Katherine was a member of the sizable Woodville or Wydeville family who came to prominence when King Edward IV of England married her sister Elizabeth Woodville. Although the family would suffer many adversities during the time of great upheaval which would later be named the Wars of the Roses, Katherine managed to survive and live well into the reign of the new Tudor king Henry VII. She married three times and had several prominent children.
Katherine was born c. 1458. Her father was Sir Richard Woodville, 1st Earl Rivers and her mother was Jacquetta, Duchess of Bedford. Sir Richard was from a prominent family of the landed gentry and Jacquetta was of the nobility of Luxembourg. The Woodville family was large and Katherine appears to have been one of the youngest if not the youngest child. Little is known of her childhood but she would have been given an education worthy of a child of her rank.

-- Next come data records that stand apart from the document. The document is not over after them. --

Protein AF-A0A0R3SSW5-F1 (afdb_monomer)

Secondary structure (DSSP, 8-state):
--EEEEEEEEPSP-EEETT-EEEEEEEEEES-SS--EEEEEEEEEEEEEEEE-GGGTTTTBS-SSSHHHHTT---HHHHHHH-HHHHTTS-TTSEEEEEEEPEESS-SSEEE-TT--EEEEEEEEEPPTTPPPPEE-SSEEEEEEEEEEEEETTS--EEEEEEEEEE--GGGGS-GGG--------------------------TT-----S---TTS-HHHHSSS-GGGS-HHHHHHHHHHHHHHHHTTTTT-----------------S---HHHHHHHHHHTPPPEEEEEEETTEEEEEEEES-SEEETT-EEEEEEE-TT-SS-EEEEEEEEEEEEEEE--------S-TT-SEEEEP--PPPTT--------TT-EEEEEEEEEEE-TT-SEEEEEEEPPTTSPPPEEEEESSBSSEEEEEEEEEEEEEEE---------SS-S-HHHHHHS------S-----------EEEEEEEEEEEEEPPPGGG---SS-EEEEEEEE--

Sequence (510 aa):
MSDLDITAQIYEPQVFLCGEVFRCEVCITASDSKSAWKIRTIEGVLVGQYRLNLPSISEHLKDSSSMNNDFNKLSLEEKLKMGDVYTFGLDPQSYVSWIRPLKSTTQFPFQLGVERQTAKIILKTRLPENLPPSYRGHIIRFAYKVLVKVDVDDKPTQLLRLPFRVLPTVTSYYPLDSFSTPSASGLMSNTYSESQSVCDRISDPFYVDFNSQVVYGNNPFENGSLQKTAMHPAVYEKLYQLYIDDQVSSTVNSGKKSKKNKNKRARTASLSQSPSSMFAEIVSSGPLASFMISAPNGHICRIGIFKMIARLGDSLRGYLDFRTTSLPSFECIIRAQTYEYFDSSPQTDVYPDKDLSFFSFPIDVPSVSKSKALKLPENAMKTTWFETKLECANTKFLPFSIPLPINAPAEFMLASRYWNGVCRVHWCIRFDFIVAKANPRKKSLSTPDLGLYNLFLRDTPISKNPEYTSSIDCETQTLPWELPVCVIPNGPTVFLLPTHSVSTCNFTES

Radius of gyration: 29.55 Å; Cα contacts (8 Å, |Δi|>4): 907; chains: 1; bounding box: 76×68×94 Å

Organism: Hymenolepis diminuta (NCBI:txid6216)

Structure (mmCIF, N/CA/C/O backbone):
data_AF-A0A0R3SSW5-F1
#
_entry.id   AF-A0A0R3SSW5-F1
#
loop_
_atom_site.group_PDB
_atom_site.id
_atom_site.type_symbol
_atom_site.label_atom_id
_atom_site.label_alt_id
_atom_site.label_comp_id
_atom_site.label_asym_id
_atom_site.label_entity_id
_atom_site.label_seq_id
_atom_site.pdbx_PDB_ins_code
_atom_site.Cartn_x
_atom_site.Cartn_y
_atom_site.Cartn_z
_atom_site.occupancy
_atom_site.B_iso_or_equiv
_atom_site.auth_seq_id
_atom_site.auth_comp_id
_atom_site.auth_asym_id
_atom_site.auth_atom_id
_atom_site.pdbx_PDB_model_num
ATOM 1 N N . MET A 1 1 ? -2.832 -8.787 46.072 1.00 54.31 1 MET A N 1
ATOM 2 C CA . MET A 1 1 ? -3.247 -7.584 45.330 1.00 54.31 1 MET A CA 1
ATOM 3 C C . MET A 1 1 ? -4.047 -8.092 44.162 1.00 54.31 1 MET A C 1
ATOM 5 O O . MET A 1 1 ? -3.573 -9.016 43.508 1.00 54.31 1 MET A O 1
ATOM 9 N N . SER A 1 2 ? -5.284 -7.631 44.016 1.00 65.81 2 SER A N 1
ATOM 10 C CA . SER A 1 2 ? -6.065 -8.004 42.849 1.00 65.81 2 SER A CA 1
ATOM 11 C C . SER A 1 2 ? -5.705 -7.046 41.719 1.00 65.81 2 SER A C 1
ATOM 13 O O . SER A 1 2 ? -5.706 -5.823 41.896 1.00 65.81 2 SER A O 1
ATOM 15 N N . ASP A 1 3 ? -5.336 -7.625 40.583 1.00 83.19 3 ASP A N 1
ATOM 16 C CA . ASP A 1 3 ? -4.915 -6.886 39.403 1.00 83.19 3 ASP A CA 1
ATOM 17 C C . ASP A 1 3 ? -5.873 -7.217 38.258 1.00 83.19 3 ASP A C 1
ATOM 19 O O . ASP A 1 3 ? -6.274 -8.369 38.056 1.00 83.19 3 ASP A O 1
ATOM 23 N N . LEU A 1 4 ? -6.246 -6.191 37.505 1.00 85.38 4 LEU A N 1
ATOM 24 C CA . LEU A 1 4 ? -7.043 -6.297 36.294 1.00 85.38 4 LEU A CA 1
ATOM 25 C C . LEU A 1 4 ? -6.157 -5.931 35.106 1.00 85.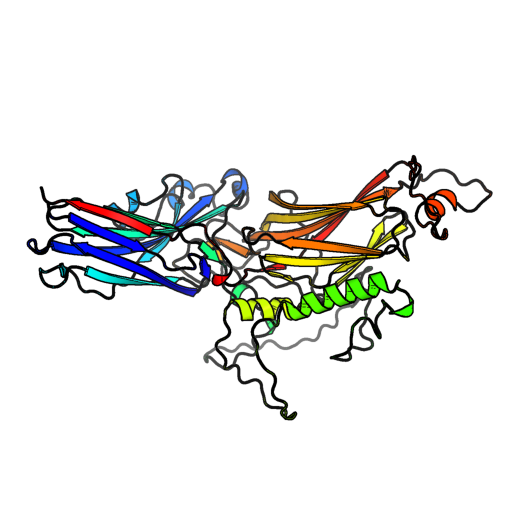38 4 LEU A C 1
ATOM 27 O O . LEU A 1 4 ? -5.789 -4.767 34.948 1.00 85.38 4 LEU A O 1
ATOM 31 N N . ASP A 1 5 ? -5.838 -6.913 34.273 1.00 90.62 5 ASP A N 1
ATOM 32 C CA . ASP A 1 5 ? -5.133 -6.713 33.006 1.00 90.62 5 ASP A CA 1
ATOM 33 C C . ASP A 1 5 ? -6.155 -6.653 31.866 1.00 90.62 5 ASP A C 1
ATOM 35 O O . ASP A 1 5 ? -7.059 -7.489 31.751 1.00 90.62 5 ASP A O 1
ATOM 39 N N . ILE A 1 6 ? -6.045 -5.614 31.045 1.00 91.62 6 ILE A N 1
ATOM 40 C CA . ILE A 1 6 ? -6.873 -5.401 29.867 1.00 91.62 6 ILE A CA 1
ATOM 41 C C . ILE A 1 6 ? -5.963 -5.298 28.655 1.00 91.62 6 ILE A C 1
ATOM 43 O O . ILE A 1 6 ? -5.203 -4.348 28.480 1.00 91.62 6 ILE A O 1
ATOM 47 N N . THR A 1 7 ? -6.111 -6.272 27.770 1.00 92.56 7 THR A N 1
ATOM 48 C CA . THR A 1 7 ? -5.326 -6.428 26.556 1.00 92.56 7 THR A CA 1
ATOM 49 C C . THR A 1 7 ? -6.216 -6.228 25.335 1.00 92.56 7 THR A C 1
ATOM 51 O O . THR A 1 7 ? -7.131 -7.009 25.088 1.00 92.56 7 THR A O 1
ATOM 54 N N . ALA A 1 8 ? -5.939 -5.204 24.531 1.00 93.06 8 ALA A N 1
ATOM 55 C CA . ALA A 1 8 ? -6.529 -5.039 23.207 1.00 93.06 8 ALA A CA 1
ATOM 56 C C . ALA A 1 8 ? -5.600 -5.632 22.141 1.00 93.06 8 ALA A C 1
ATOM 58 O O . ALA A 1 8 ? -4.386 -5.429 22.195 1.00 93.06 8 ALA A O 1
ATOM 59 N N . GLN A 1 9 ? -6.168 -6.332 21.158 1.00 91.88 9 GLN A N 1
ATOM 60 C CA . GLN A 1 9 ? -5.426 -6.996 20.090 1.00 91.88 9 GLN A CA 1
ATOM 61 C C . GLN A 1 9 ? -6.153 -6.924 18.739 1.00 91.88 9 GLN A C 1
ATOM 63 O O . GLN A 1 9 ? -7.367 -7.118 18.637 1.00 91.88 9 GLN A O 1
ATOM 68 N N . ILE A 1 10 ? -5.374 -6.711 17.676 1.00 89.19 10 ILE A N 1
ATOM 69 C CA . ILE A 1 10 ? -5.789 -6.932 16.285 1.00 89.19 10 ILE A CA 1
ATOM 70 C C . ILE A 1 10 ? -5.163 -8.249 15.817 1.00 89.19 10 ILE A C 1
ATOM 72 O O . ILE A 1 10 ? -3.936 -8.367 15.757 1.00 89.19 10 ILE A O 1
ATOM 76 N N . TYR A 1 11 ? -5.995 -9.240 15.492 1.00 77.69 11 TYR A N 1
ATOM 77 C CA . TYR A 1 11 ? -5.510 -10.509 14.945 1.00 77.69 11 TYR A CA 1
ATOM 78 C C . TYR A 1 11 ? -4.953 -10.336 13.534 1.00 77.69 11 TYR A C 1
ATOM 80 O O . TYR A 1 11 ? -5.404 -9.481 12.774 1.00 77.69 11 TYR A O 1
ATOM 88 N N . GLU A 1 12 ? -3.955 -11.148 13.194 1.00 67.69 12 GLU A N 1
ATOM 89 C CA . GLU A 1 12 ? -3.293 -11.078 11.896 1.00 67.69 12 GLU A CA 1
ATOM 90 C C . GLU A 1 12 ? -4.231 -11.427 10.732 1.00 67.69 12 GLU A C 1
ATOM 92 O O . GLU A 1 12 ? -5.053 -12.342 10.854 1.00 67.69 12 GLU A O 1
ATOM 97 N N . PRO A 1 13 ? -4.075 -10.745 9.581 1.00 71.56 13 PRO A N 1
ATOM 98 C CA . PRO A 1 13 ? -3.126 -9.654 9.313 1.00 71.56 13 PRO A CA 1
ATOM 99 C C . PRO A 1 13 ? -3.606 -8.287 9.849 1.00 71.56 13 PRO A C 1
ATOM 101 O O . PRO A 1 13 ? -4.781 -7.954 9.774 1.00 71.56 13 PRO A O 1
ATOM 104 N N . GLN A 1 14 ? -2.683 -7.428 10.305 1.00 83.94 14 GLN A N 1
ATOM 105 C CA . GLN A 1 14 ? -2.979 -6.018 10.674 1.00 83.94 14 GLN A CA 1
ATOM 106 C C . GLN A 1 14 ? -3.031 -5.084 9.459 1.00 83.94 14 GLN A C 1
ATOM 108 O O . GLN A 1 14 ? -2.756 -3.881 9.533 1.00 83.94 14 GLN A O 1
ATOM 113 N N . VAL A 1 15 ? -3.320 -5.673 8.312 1.00 88.94 15 VAL A N 1
ATOM 114 C CA . VAL A 1 15 ? -3.466 -5.004 7.037 1.00 88.94 15 VAL A CA 1
ATOM 115 C C . VAL A 1 15 ? -4.886 -5.291 6.591 1.00 88.94 15 VAL A C 1
ATOM 117 O O . VAL A 1 15 ? -5.333 -6.430 6.663 1.00 88.94 15 VAL A O 1
ATOM 120 N N . PHE A 1 16 ? -5.593 -4.258 6.167 1.00 91.19 16 PHE A N 1
ATOM 121 C CA . PHE A 1 16 ? -6.985 -4.343 5.752 1.00 91.19 16 PHE A CA 1
ATOM 122 C C . PHE A 1 16 ? -7.132 -3.698 4.383 1.00 91.19 16 PHE A C 1
ATOM 124 O O . PHE A 1 16 ? -6.491 -2.686 4.103 1.00 91.19 16 PHE A O 1
ATOM 131 N N . LEU A 1 17 ? -7.985 -4.249 3.531 1.00 91.62 17 LEU A N 1
ATOM 132 C CA . LEU A 1 17 ? -8.421 -3.558 2.322 1.00 91.62 17 LEU A CA 1
ATOM 133 C C . LEU A 1 17 ? -9.529 -2.561 2.671 1.00 91.62 17 LEU A C 1
ATOM 135 O O . LEU A 1 17 ? -10.332 -2.780 3.584 1.00 91.62 17 LEU A O 1
ATOM 139 N N . CYS A 1 18 ? -9.612 -1.467 1.920 1.00 90.62 18 CYS A N 1
ATOM 140 C CA . CYS A 1 18 ? -10.777 -0.592 1.977 1.00 90.62 18 CYS A CA 1
ATOM 141 C C . CYS A 1 18 ? -12.062 -1.412 1.743 1.00 90.62 18 CYS A C 1
ATOM 143 O O . CYS A 1 18 ? -12.094 -2.313 0.907 1.00 90.62 18 CYS A O 1
ATOM 145 N N . GLY A 1 19 ? -13.123 -1.133 2.504 1.00 87.81 19 GLY A N 1
ATOM 146 C CA . GLY A 1 19 ? -14.358 -1.926 2.463 1.00 87.81 19 GLY A CA 1
ATOM 147 C C . GLY A 1 19 ? -14.390 -3.165 3.367 1.00 87.81 19 GLY A C 1
ATOM 148 O O . GLY A 1 19 ? -15.476 -3.722 3.567 1.00 87.81 19 GLY A O 1
ATOM 149 N N . GLU A 1 20 ? -13.264 -3.607 3.940 1.00 90.38 20 GLU A N 1
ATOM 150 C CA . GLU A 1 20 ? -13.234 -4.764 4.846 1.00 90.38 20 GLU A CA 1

The Woodville family lived a quiet life in their home of Grafton Regis in Northamptonshire until their fortunes changed dramatically sometime in 1464. King Edward IV married Katherine’s eldest sister Elizabeth, the widow of a Lancastrian knight. From that point on, many of the Woodvilles found positions at court and were married into the nobility of England.
Shortly before the new Queen’s coronation, Katherine was married to Henry Stafford, 2nd Duke of Buckingham. He was about four years older than Katherine. The couple attended the coronation of Queen Elizabeth on May 26, 1465. Because of their youth, both were carried on the shoulders of unnamed persons in the procession for the ceremony. Katherine dined at the feast afterwards. There is some evidence that Katherine served in the household of the Queen in the mid-to-late 1460’s. Her husband was in the custody of the Queen during these years and lived in her household.
In 1472, Katherine was present for the great festivities at court during the visit of the Flemish courtier and nobleman Louis de Gruthuyse. Around the time of the readeption of King Henry VI, her husband was in the custody of his grandmother. In 1474, he finally had most of his inheritance in hand. It is presumed Katherine and Henry would have been living together at this time. In 1475, Henry participated in the invasion of France with King Edward but he returned before the peace talks at Picquigny in August.
After this, Henry was noticeably out of public life, living quietly with Katherine on his estates in Brecon, Wales. Katherine attended the wedding and banquet of her nephew Richard Duke of York to Anne Mowbray in January 1478. About a month later, Katherine’s first child Edward was born and King Edward IV served as his godfather. Katherine would have both a daughter Elizabeth and a son Henry in 1479 and a daughter Anne in 1483. There may have been another son Humphrey who died young.
King Edward IV died unexpectedly in April of 1483. He was succeeded by his young son Edward V. But Edward IV’s brother Richard Duke of Gloucester usurped the throne from his nephew with the help of Katherine’s husband and Edward V and his brother Richard Duke of York were imprisoned in the Tower of London upon the suggestion of Buckingham. Buckingham was richly rewarded by Richard III for his help. Because of Richard’s hostilities towards Katherine’s family, she did not attend his coronation.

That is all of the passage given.